Zunächst mal haben die Leipziger einen neuen Sportdirektor verpflichtet: Markus Krösche kommt vom Aufsteiger SC Paderborn, laut Kicker für rund 700.000 Euro. Ganz klar: Kann man machen, noch dazu zwischen zwei Spielzeiten. Alles normal.

Die Verpflichtung war nötig, weil – und das ist dann schon Breaking News-Material – Ralf Rangnick beim ‚Verein‘ RB aufhört und als „Head of Sport and Development Soccer“ ins Brauseunternehmen wechselt. Dort wird er sich nun mehr um die US-amerikanischen und brasilianischen Filialen kümmern und für Leipzig noch „beratend“ tätig sein.
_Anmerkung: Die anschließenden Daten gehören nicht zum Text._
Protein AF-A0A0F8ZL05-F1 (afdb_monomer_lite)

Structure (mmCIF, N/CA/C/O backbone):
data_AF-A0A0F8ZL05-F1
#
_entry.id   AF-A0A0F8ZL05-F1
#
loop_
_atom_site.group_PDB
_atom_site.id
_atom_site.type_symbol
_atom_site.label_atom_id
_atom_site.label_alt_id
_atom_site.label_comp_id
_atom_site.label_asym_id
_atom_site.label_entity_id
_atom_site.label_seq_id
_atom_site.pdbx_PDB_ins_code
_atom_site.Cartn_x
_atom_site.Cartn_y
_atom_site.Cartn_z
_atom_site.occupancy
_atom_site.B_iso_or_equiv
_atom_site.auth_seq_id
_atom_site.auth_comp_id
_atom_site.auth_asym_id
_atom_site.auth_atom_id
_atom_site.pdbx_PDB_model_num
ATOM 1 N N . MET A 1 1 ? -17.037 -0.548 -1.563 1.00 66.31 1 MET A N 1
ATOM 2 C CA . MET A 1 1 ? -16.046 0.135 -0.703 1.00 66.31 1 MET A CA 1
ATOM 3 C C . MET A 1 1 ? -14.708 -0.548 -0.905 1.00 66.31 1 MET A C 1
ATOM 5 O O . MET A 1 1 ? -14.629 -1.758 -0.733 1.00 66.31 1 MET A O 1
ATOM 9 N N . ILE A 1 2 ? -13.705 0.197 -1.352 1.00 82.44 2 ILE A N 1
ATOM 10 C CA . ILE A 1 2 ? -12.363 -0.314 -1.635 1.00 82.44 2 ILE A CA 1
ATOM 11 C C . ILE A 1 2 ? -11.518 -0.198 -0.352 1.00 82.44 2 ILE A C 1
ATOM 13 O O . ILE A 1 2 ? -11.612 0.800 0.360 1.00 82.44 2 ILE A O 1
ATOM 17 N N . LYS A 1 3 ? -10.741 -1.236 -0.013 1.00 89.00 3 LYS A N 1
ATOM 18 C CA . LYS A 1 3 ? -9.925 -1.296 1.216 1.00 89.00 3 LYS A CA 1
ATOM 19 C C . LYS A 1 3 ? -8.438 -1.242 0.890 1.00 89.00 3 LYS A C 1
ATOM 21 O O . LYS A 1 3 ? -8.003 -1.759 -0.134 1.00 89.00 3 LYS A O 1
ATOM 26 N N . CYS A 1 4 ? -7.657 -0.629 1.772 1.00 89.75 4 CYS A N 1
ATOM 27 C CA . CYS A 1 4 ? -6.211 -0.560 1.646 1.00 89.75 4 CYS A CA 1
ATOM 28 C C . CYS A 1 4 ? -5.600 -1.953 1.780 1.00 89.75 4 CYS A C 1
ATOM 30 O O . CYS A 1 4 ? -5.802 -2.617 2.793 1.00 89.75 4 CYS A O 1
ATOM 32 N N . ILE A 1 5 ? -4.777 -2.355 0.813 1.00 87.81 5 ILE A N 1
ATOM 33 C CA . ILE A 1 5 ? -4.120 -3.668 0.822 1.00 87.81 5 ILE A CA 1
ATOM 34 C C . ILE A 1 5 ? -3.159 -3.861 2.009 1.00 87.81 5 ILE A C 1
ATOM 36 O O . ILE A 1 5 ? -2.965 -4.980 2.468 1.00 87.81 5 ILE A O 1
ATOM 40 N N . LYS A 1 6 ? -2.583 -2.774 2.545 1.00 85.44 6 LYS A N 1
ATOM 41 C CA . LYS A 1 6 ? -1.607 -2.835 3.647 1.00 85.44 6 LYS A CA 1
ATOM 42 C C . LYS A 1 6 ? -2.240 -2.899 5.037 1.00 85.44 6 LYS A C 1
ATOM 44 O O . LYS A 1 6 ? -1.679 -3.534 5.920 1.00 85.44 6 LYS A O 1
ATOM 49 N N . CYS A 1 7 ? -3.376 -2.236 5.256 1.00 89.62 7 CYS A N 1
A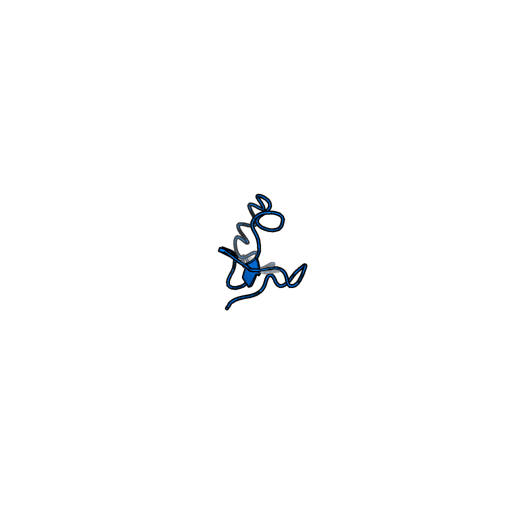TOM 50 C CA . CYS A 1 7 ? -3.963 -2.107 6.599 1.00 89.62 7 CYS A CA 1
ATOM 51 C C . CYS A 1 7 ? -5.474 -2.346 6.676 1.00 89.62 7 CYS A C 1
ATOM 53 O O . CYS A 1 7 ? -6.056 -2.162 7.741 1.00 89.62 7 CYS A O 1
ATOM 55 N N . ASN A 1 8 ? -6.127 -2.729 5.575 1.00 88.31 8 ASN A N 1
ATOM 56 C CA . ASN A 1 8 ? -7.571 -2.981 5.477 1.00 88.31 8 ASN A CA 1
ATOM 57 C C . ASN A 1 8 ? -8.502 -1.817 5.879 1.00 88.31 8 ASN A C 1
ATOM 59 O O . ASN A 1 8 ? -9.722 -1.995 5.902 1.00 88.31 8 ASN A O 1
ATOM 63 N N . LYS A 1 9 ? -7.959 -0.621 6.142 1.00 89.75 9 LYS A N 1
ATOM 64 C CA . LYS A 1 9 ? -8.736 0.617 6.292 1.00 89.75 9 LYS A CA 1
ATOM 65 C C . LYS A 1 9 ? -9.372 1.019 4.962 1.00 89.75 9 LYS A C 1
ATOM 67 O O . LYS A 1 9 ? -9.014 0.487 3.912 1.00 89.75 9 LYS A O 1
ATOM 72 N N . GLU A 1 10 ? -10.290 1.974 5.002 1.00 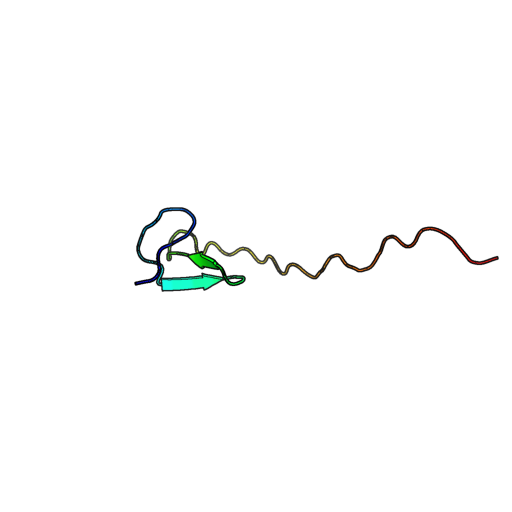90.69 10 GLU A N 1
ATOM 73 C CA . GLU A 1 10 ? -10.860 2.560 3.791 1.00 90.69 10 GLU A CA 1
ATOM 74 C C . GLU A 1 10 ? -9.746 3.108 2.887 1.00 90.69 10 GLU A C 1
ATOM 76 O O . GLU A 1 10 ? -8.851 3.828 3.339 1.00 90.69 10 GLU A O 1
ATOM 81 N N . ALA A 1 11 ? -9.744 2.671 1.627 1.00 89.06 11 ALA A N 1
ATOM 82 C CA . ALA A 1 11 ? -8.801 3.153 0.634 1.00 89.06 11 ALA A CA 1
ATOM 83 C C . ALA A 1 11 ? -9.457 4.241 -0.208 1.00 89.06 11 ALA A C 1
ATOM 85 O O . ALA A 1 11 ? -10.507 4.043 -0.814 1.00 89.06 11 ALA A O 1
ATOM 86 N N . GLU A 1 12 ? -8.773 5.375 -0.248 1.00 89.06 12 GLU A N 1
ATOM 87 C CA . GLU A 1 12 ? -9.180 6.581 -0.964 1.00 89.06 12 GLU A CA 1
ATOM 88 C C . GLU A 1 12 ? -8.383 6.753 -2.271 1.00 89.06 12 GLU A C 1
ATOM 90 O O . GLU A 1 12 ? -8.739 7.572 -3.111 1.00 89.06 12 GLU A O 1
ATOM 95 N N . TYR A 1 13 ? -7.302 5.980 -2.458 1.00 84.81 13 TYR A N 1
ATOM 96 C CA . TYR A 1 13 ? -6.366 6.121 -3.575 1.00 84.81 13 TYR A CA 1
ATOM 97 C C . TYR A 1 13 ? -6.058 4.765 -4.225 1.00 84.81 13 TYR A C 1
ATOM 99 O O . TYR A 1 13 ? -6.042 3.727 -3.559 1.00 84.81 13 TYR A O 1
ATOM 107 N N . ILE A 1 14 ? -5.761 4.781 -5.527 1.00 85.00 14 ILE A N 1
ATOM 108 C CA . ILE A 1 14 ? -5.257 3.627 -6.284 1.00 85.00 14 ILE A CA 1
ATOM 109 C C . ILE A 1 14 ? -3.868 3.992 -6.815 1.00 85.00 14 ILE A C 1
ATOM 111 O O . ILE A 1 14 ? -3.732 4.957 -7.562 1.00 85.00 14 ILE A O 1
ATOM 115 N N . VAL A 1 15 ? -2.842 3.239 -6.416 1.00 81.81 15 VAL A N 1
ATOM 116 C CA . VAL A 1 15 ? -1.437 3.437 -6.809 1.00 81.81 15 VAL A CA 1
ATOM 117 C C . VAL A 1 15 ? -0.917 2.120 -7.382 1.00 81.81 15 VAL A C 1
ATOM 119 O O . VAL A 1 15 ? -1.037 1.091 -6.725 1.00 81.81 15 VAL A O 1
ATOM 122 N N . ASP A 1 16 ? -0.377 2.130 -8.606 1.00 76.31 16 ASP A N 1
ATOM 123 C CA . ASP A 1 16 ? 0.108 0.919 -9.304 1.00 76.31 16 ASP A CA 1
ATOM 124 C C . ASP A 1 16 ? -0.961 -0.198 -9.384 1.00 76.31 16 ASP A C 1
ATOM 126 O O . ASP A 1 16 ? -0.693 -1.376 -9.164 1.00 76.31 16 ASP A O 1
ATOM 130 N N . GLY A 1 17 ? -2.229 0.185 -9.590 1.00 82.19 17 GLY A N 1
ATOM 131 C CA . GLY A 1 17 ? -3.369 -0.744 -9.593 1.00 82.19 17 GLY A CA 1
ATOM 132 C C . GLY A 1 17 ? -3.757 -1.306 -8.217 1.00 82.19 17 GLY A C 1
ATOM 133 O O . GLY A 1 17 ? -4.693 -2.097 -8.126 1.00 82.19 17 GLY A O 1
ATOM 134 N N . GLN A 1 18 ? -3.091 -0.887 -7.138 1.00 86.19 18 GLN A N 1
ATOM 135 C CA . GLN A 1 18 ? -3.364 -1.329 -5.773 1.00 86.19 18 GLN A CA 1
ATOM 136 C C . GLN A 1 18 ? -4.074 -0.244 -4.968 1.00 86.19 18 GLN A C 1
ATOM 138 O O . GLN A 1 18 ? -3.692 0.926 -4.959 1.00 86.19 18 GLN A O 1
ATOM 143 N N . SER A 1 19 ? -5.112 -0.643 -4.242 1.00 90.44 19 SER A N 1
ATOM 144 C CA . SER A 1 19 ? -5.868 0.253 -3.375 1.00 90.44 19 SER A CA 1
ATOM 145 C C . SER A 1 19 ? -5.119 0.534 -2.074 1.00 90.44 19 SER A C 1
ATOM 147 O O . SER A 1 19 ? -4.757 -0.388 -1.337 1.00 90.44 19 SER A O 1
ATOM 149 N N . VAL A 1 20 ? -4.908 1.811 -1.757 1.00 89.88 20 VAL A N 1
ATOM 150 C CA . VAL A 1 20 ? -4.167 2.261 -0.571 1.00 89.88 20 VAL A CA 1
ATOM 151 C C . VAL A 1 20 ? -4.885 3.406 0.153 1.00 89.88 20 VAL A C 1
ATOM 153 O O . VAL A 1 20 ? -5.601 4.200 -0.455 1.00 89.88 20 VAL A O 1
ATOM 156 N N . CYS A 1 21 ? -4.731 3.481 1.480 1.00 91.25 21 CYS A N 1
ATOM 157 C CA . CYS A 1 21 ? -5.244 4.594 2.289 1.00 91.25 21 CYS A CA 1
ATOM 158 C C . CYS A 1 21 ? -4.246 5.762 2.317 1.00 91.25 21 CYS A C 1
ATOM 160 O O . CYS A 1 21 ? -3.078 5.585 1.968 1.00 91.25 21 CYS A O 1
ATOM 162 N N . LYS A 1 22 ? -4.677 6.940 2.788 1.00 85.94 22 LYS A N 1
ATOM 163 C CA . LYS A 1 22 ? -3.844 8.155 2.875 1.00 85.94 22 LYS A CA 1
ATOM 164 C C . LYS A 1 22 ? -2.498 7.947 3.582 1.0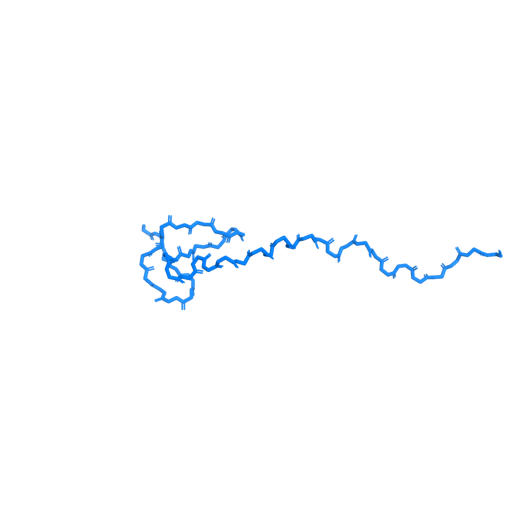0 85.94 22 LYS A C 1
ATOM 166 O O . LYS A 1 22 ? -1.496 8.500 3.148 1.00 85.94 22 LYS A O 1
ATOM 171 N N . GLU A 1 23 ? -2.465 7.123 4.629 1.00 86.00 23 GLU A N 1
ATOM 172 C CA . GLU A 1 23 ? -1.241 6.805 5.387 1.00 86.00 23 GLU A CA 1
ATOM 173 C C . GLU A 1 23 ? -0.258 5.943 4.578 1.00 86.00 23 GLU A C 1
ATOM 175 O O . GLU A 1 23 ? 0.954 6.102 4.672 1.00 86.00 23 GLU A O 1
ATOM 180 N N . HIS A 1 24 ? -0.783 5.035 3.751 1.00 82.50 24 HIS A N 1
ATOM 181 C CA . HIS A 1 24 ? -0.002 4.073 2.967 1.00 82.50 24 HIS A CA 1
ATOM 182 C C . HIS A 1 24 ? 0.199 4.479 1.507 1.00 82.50 24 HIS A C 1
ATOM 184 O O . HIS A 1 24 ? 0.859 3.749 0.765 1.00 82.50 24 HIS A O 1
ATOM 190 N N . ARG A 1 2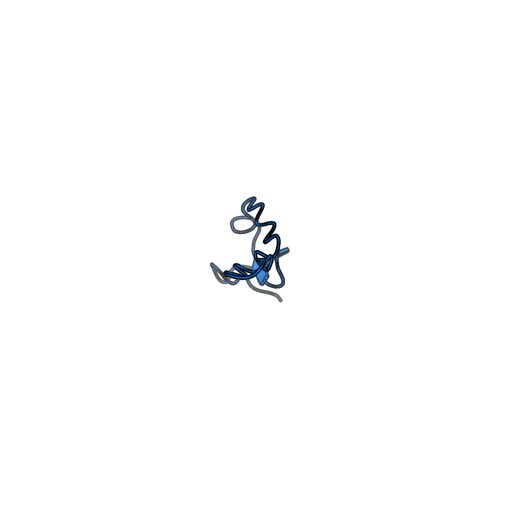5 ? -0.333 5.643 1.119 1.00 79.44 25 ARG A N 1
ATOM 191 C CA . ARG A 1 25 ? -0.070 6.324 -0.153 1.00 79.44 25 ARG A CA 1
ATOM 192 C C . ARG A 1 25 ? 1.407 6.691 -0.319 1.00 79.44 25 ARG A C 1
ATOM 194 O O . ARG A 1 25 ? 1.777 7.022 -1.436 1.00 79.44 25 ARG A O 1
ATOM 201 N N . GLY A 1 26 ? 2.181 6.635 0.778 1.00 64.00 26 GLY A N 1
ATOM 202 C CA . GLY A 1 26 ? 3.568 7.074 0.924 1.00 64.00 26 GLY A CA 1
ATOM 203 C C . GLY A 1 26 ? 4.307 7.173 -0.396 1.00 64.00 26 GLY A C 1
ATOM 204 O O . GLY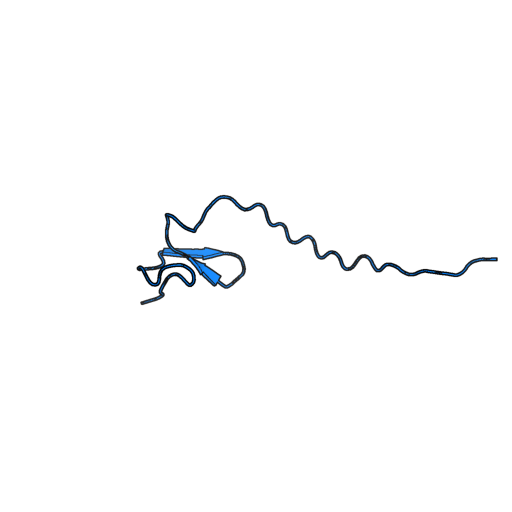 A 1 26 ? 4.459 6.145 -1.050 1.00 64.00 26 GLY A O 1
ATOM 205 N N . ASP A 1 27 ? 4.690 8.412 -0.732 1.00 53.69 27 ASP A N 1
ATOM 206 C CA . ASP A 1 27 ? 5.501 8.858 -1.867 1.00 53.69 27 ASP A CA 1
ATOM 207 C C . ASP A 1 27 ? 6.588 7.845 -2.215 1.00 53.69 27 ASP A C 1
ATOM 209 O O . ASP A 1 27 ? 7.747 7.939 -1.821 1.00 53.69 27 ASP A O 1
ATOM 213 N N . LYS A 1 28 ? 6.187 6.814 -2.940 1.00 51.72 28 LYS A N 1
ATOM 214 C CA . LYS A 1 28 ? 7.090 5.924 -3.619 1.00 51.72 28 LYS A CA 1
ATOM 215 C C . LYS A 1 28 ? 6.924 6.311 -5.065 1.00 51.72 28 LYS A C 1
ATOM 217 O O . LYS A 1 28 ? 6.040 5.820 -5.764 1.00 51.72 28 LYS A O 1
ATOM 222 N N . GLU A 1 29 ? 7.801 7.216 -5.481 1.00 48.84 29 GLU A N 1
ATOM 223 C CA . GLU A 1 29 ? 8.420 7.176 -6.799 1.00 48.84 29 GLU A CA 1
ATOM 224 C C . GLU A 1 29 ? 9.010 5.772 -7.020 1.00 48.84 29 GLU A C 1
ATOM 226 O O . GLU A 1 29 ? 10.211 5.545 -7.043 1.00 48.84 29 GLU A O 1
ATOM 231 N N . GLU A 1 30 ? 8.143 4.776 -7.135 1.00 45.81 30 GLU A N 1
ATOM 232 C CA . GLU A 1 30 ? 8.410 3.616 -7.947 1.00 45.81 30 GLU A CA 1
ATOM 233 C C . GLU A 1 30 ? 7.688 3.896 -9.255 1.00 45.81 30 GLU A C 1
ATOM 235 O O . GLU A 1 30 ? 6.752 3.208 -9.655 1.00 45.81 30 GLU A O 1
ATOM 240 N N . THR A 1 31 ? 8.216 4.875 -9.992 1.00 46.06 31 THR A N 1
ATOM 241 C CA . THR A 1 31 ? 8.587 4.596 -11.373 1.00 46.06 31 THR A CA 1
ATOM 242 C C . THR A 1 31 ? 9.385 3.291 -11.338 1.00 46.06 31 THR A C 1
ATOM 244 O O . THR A 1 31 ? 10.612 3.259 -11.384 1.00 46.06 31 THR A O 1
ATOM 247 N N . LYS A 1 32 ? 8.661 2.166 -11.290 1.00 47.78 32 LYS A N 1
ATOM 248 C CA . LYS A 1 32 ? 9.025 0.967 -12.017 1.00 47.78 32 LYS A CA 1
ATOM 249 C C . LYS A 1 32 ? 9.049 1.402 -13.476 1.00 47.78 32 LYS A C 1
ATOM 251 O O . LYS A 1 32 ? 8.173 1.071 -14.268 1.00 47.78 32 LYS A O 1
ATOM 256 N N . GLY A 1 33 ? 10.084 2.166 -13.829 1.00 42.22 33 GLY A N 1
ATOM 257 C CA . GLY A 1 33 ? 10.742 1.998 -15.095 1.00 42.22 33 GLY A CA 1
ATOM 258 C C . GLY A 1 33 ? 11.102 0.530 -15.102 1.00 42.22 33 GLY A C 1
ATOM 259 O O . GLY A 1 33 ? 12.069 0.119 -14.470 1.00 42.22 33 GLY A O 1
ATOM 260 N N . ILE A 1 34 ? 10.177 -0.267 -15.633 1.00 45.75 34 ILE A N 1
ATOM 261 C CA . ILE A 1 34 ? 10.427 -1.438 -16.449 1.00 45.75 34 ILE A CA 1
ATOM 262 C C . ILE A 1 34 ? 11.936 -1.590 -16.642 1.00 45.75 34 ILE A C 1
ATOM 264 O O . ILE A 1 34 ? 12.526 -1.077 -17.587 1.00 45.75 34 ILE A O 1
ATOM 268 N N . SER A 1 35 ? 12.573 -2.279 -15.695 1.00 53.62 35 SER A N 1
ATOM 269 C CA . SER A 1 35 ? 13.886 -2.876 -15.889 1.00 53.62 35 SER A CA 1
ATOM 270 C C . SER A 1 35 ? 13.659 -4.098 -16.771 1.00 53.62 35 SER A C 1
ATOM 272 O O . SER A 1 35 ? 13.734 -5.238 -16.334 1.00 53.62 35 SER A O 1
ATOM 274 N N . MET A 1 36 ? 13.278 -3.819 -18.011 1.00 49.12 36 MET A N 1
ATOM 275 C CA . MET A 1 36 ? 13.251 -4.732 -19.146 1.00 49.12 36 MET A CA 1
ATOM 276 C C . MET A 1 36 ? 14.025 -4.072 -20.295 1.00 49.12 36 MET A C 1
ATOM 278 O O . MET A 1 36 ? 13.609 -4.074 -21.442 1.00 49.12 36 MET A O 1
ATOM 282 N N . GLY A 1 37 ? 15.160 -3.455 -19.961 1.00 51.53 37 GLY A N 1
ATOM 283 C CA . GLY A 1 37 ? 16.294 -3.351 -20.869 1.00 51.53 37 GLY A CA 1
ATOM 284 C C . GLY A 1 37 ? 17.190 -4.533 -20.550 1.00 51.53 37 GLY A C 1
ATOM 285 O O . GLY A 1 37 ? 18.024 -4.465 -19.651 1.00 51.53 37 GLY A O 1
ATOM 286 N N . GLU A 1 38 ? 16.878 -5.651 -21.183 1.00 53.16 38 GLU A N 1
ATOM 287 C CA . GLU A 1 38 ? 17.509 -6.949 -21.040 1.00 53.16 38 GLU A CA 1
ATOM 288 C C . GLU A 1 38 ? 19.028 -6.868 -20.867 1.00 53.16 38 GLU A C 1
ATOM 290 O O . GLU A 1 38 ? 19.756 -6.249 -21.644 1.00 53.16 38 GLU A O 1
ATOM 295 N N . ARG A 1 39 ? 19.519 -7.604 -19.870 1.00 58.69 39 ARG A N 1
ATOM 296 C CA . ARG A 1 39 ? 20.871 -8.155 -19.881 1.00 58.69 39 ARG A CA 1
ATOM 297 C C . ARG A 1 39 ? 20.980 -9.122 -21.071 1.00 58.69 39 ARG A C 1
ATOM 299 O O . ARG A 1 39 ? 20.975 -10.331 -20.869 1.00 58.69 39 ARG A O 1
ATOM 306 N N . MET A 1 40 ? 21.059 -8.620 -22.301 1.00 52.56 40 MET A N 1
ATOM 307 C CA . MET A 1 40 ? 21.587 -9.405 -23.413 1.00 52.56 40 MET A CA 1
ATOM 308 C C . MET A 1 40 ? 23.105 -9.376 -23.305 1.00 52.56 40 MET A C 1
ATOM 310 O O . MET A 1 40 ? 23.802 -8.484 -23.780 1.00 52.56 40 MET A O 1
ATOM 314 N N . VAL A 1 41 ? 23.605 -10.372 -22.584 1.00 59.62 41 VAL A N 1
ATOM 315 C CA . VAL A 1 41 ? 24.948 -10.889 -22.784 1.00 59.62 41 VAL A CA 1
ATOM 316 C C . VAL A 1 41 ? 25.108 -11.325 -24.245 1.00 59.62 41 VAL A C 1
ATOM 318 O O . VAL A 1 41 ? 24.249 -12.014 -24.785 1.00 59.62 41 VAL A O 1
ATOM 321 N N . MET A 1 42 ? 26.276 -11.000 -24.803 1.00 54.91 42 MET A N 1
ATOM 322 C CA . MET A 1 42 ? 26.948 -11.715 -25.893 1.00 54.91 42 MET A CA 1
ATOM 323 C C . MET A 1 42 ? 26.520 -11.403 -27.337 1.00 54.91 42 MET A C 1
ATOM 325 O O . MET A 1 42 ? 25.477 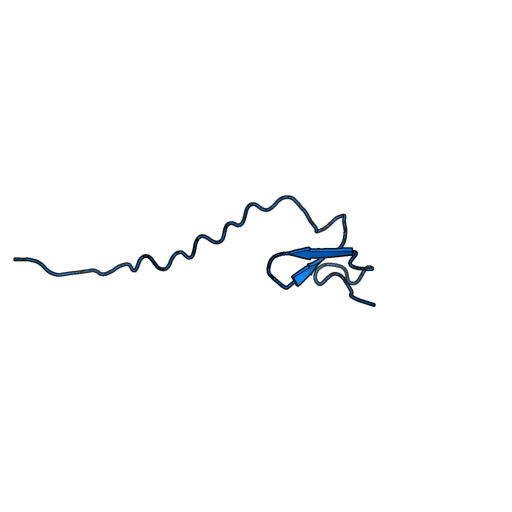-11.832 -27.817 1.00 54.91 42 MET A O 1
ATOM 329 N N . GLY A 1 43 ? 27.450 -10.778 -28.068 1.00 48.81 43 GLY A N 1
ATOM 330 C CA . GLY A 1 43 ? 27.567 -10.940 -29.515 1.00 48.81 43 GLY A CA 1
ATOM 331 C C . GLY A 1 43 ? 27.848 -9.648 -30.267 1.00 48.81 43 GLY A C 1
ATOM 332 O O . GLY A 1 43 ? 26.913 -8.932 -30.599 1.00 48.81 43 GLY A O 1
ATOM 333 N N . SER A 1 44 ? 29.119 -9.391 -30.584 1.00 46.97 44 SER A N 1
ATOM 334 C CA . SER A 1 44 ? 29.561 -8.892 -31.896 1.00 46.97 44 SER A CA 1
ATOM 335 C C . SER A 1 44 ? 31.094 -8.889 -31.944 1.00 46.97 44 SER A C 1
ATOM 337 O O . SER A 1 44 ? 31.717 -8.035 -31.326 1.00 46.97 44 SER A O 1
ATOM 339 N N . ILE A 1 45 ? 31.622 -9.928 -32.606 1.00 55.81 45 ILE A N 1
ATOM 340 C CA . ILE A 1 45 ? 32.755 -9.936 -33.560 1.00 55.81 45 ILE A CA 1
ATOM 341 C C . ILE A 1 45 ? 33.944 -9.008 -33.288 1.00 55.81 45 ILE A C 1
ATOM 343 O O . ILE A 1 45 ? 33.786 -7.779 -33.436 1.00 55.81 45 ILE A O 1
#

Radius of gyration: 17.55 Å; chains: 1; bounding box: 49×21×40 Å

Secondary structure (DSSP, 8-state):
--B-TTT-SBP-EEETTEEE-TTTT-----------S--------

Organism: NCBI:txid412755

Sequence (45 aa):
MIKCIKCNKEAEYIVDGQSVCKEHRGDKEETKGISMGERMVMGSI

Foldseek 3Di:
DAAAPPPRHDFPDADPNGTHHPVGVPPDPPPPPPPPPDPPDDDDD

pLDDT: mean 70.44, std 17.74, range [42.22, 91.25]

Gut, man ist von RB Personalrochaden gewohnt und das ist keine, wegen der man einen Wutanfall kriegen müsste.

Nicht Rangnick ist der Hammer

Doch etwas später kommt dann die dritte Meldung: Der SC Paderborn kündigt auf seiner Webseite eine vertraglich fixierte langfristige Kooperation „im sportlichen Bereich“ mit RB Leipzig an. Das Ziel: „sich zu unterstützen und das jeweils vorhandene sportliche Potenzial bestmöglich auszunutzen“. Der Präsident und Vorsitzende des Wirtschaftsrates beim SCP, Elmar Volkmann, freut sich auf eine „intensive Zusammenarbeit“. Die vereinbaren zwei Klubs, die nächste Saison in der 1. Bundesliga aufeinandertreffen!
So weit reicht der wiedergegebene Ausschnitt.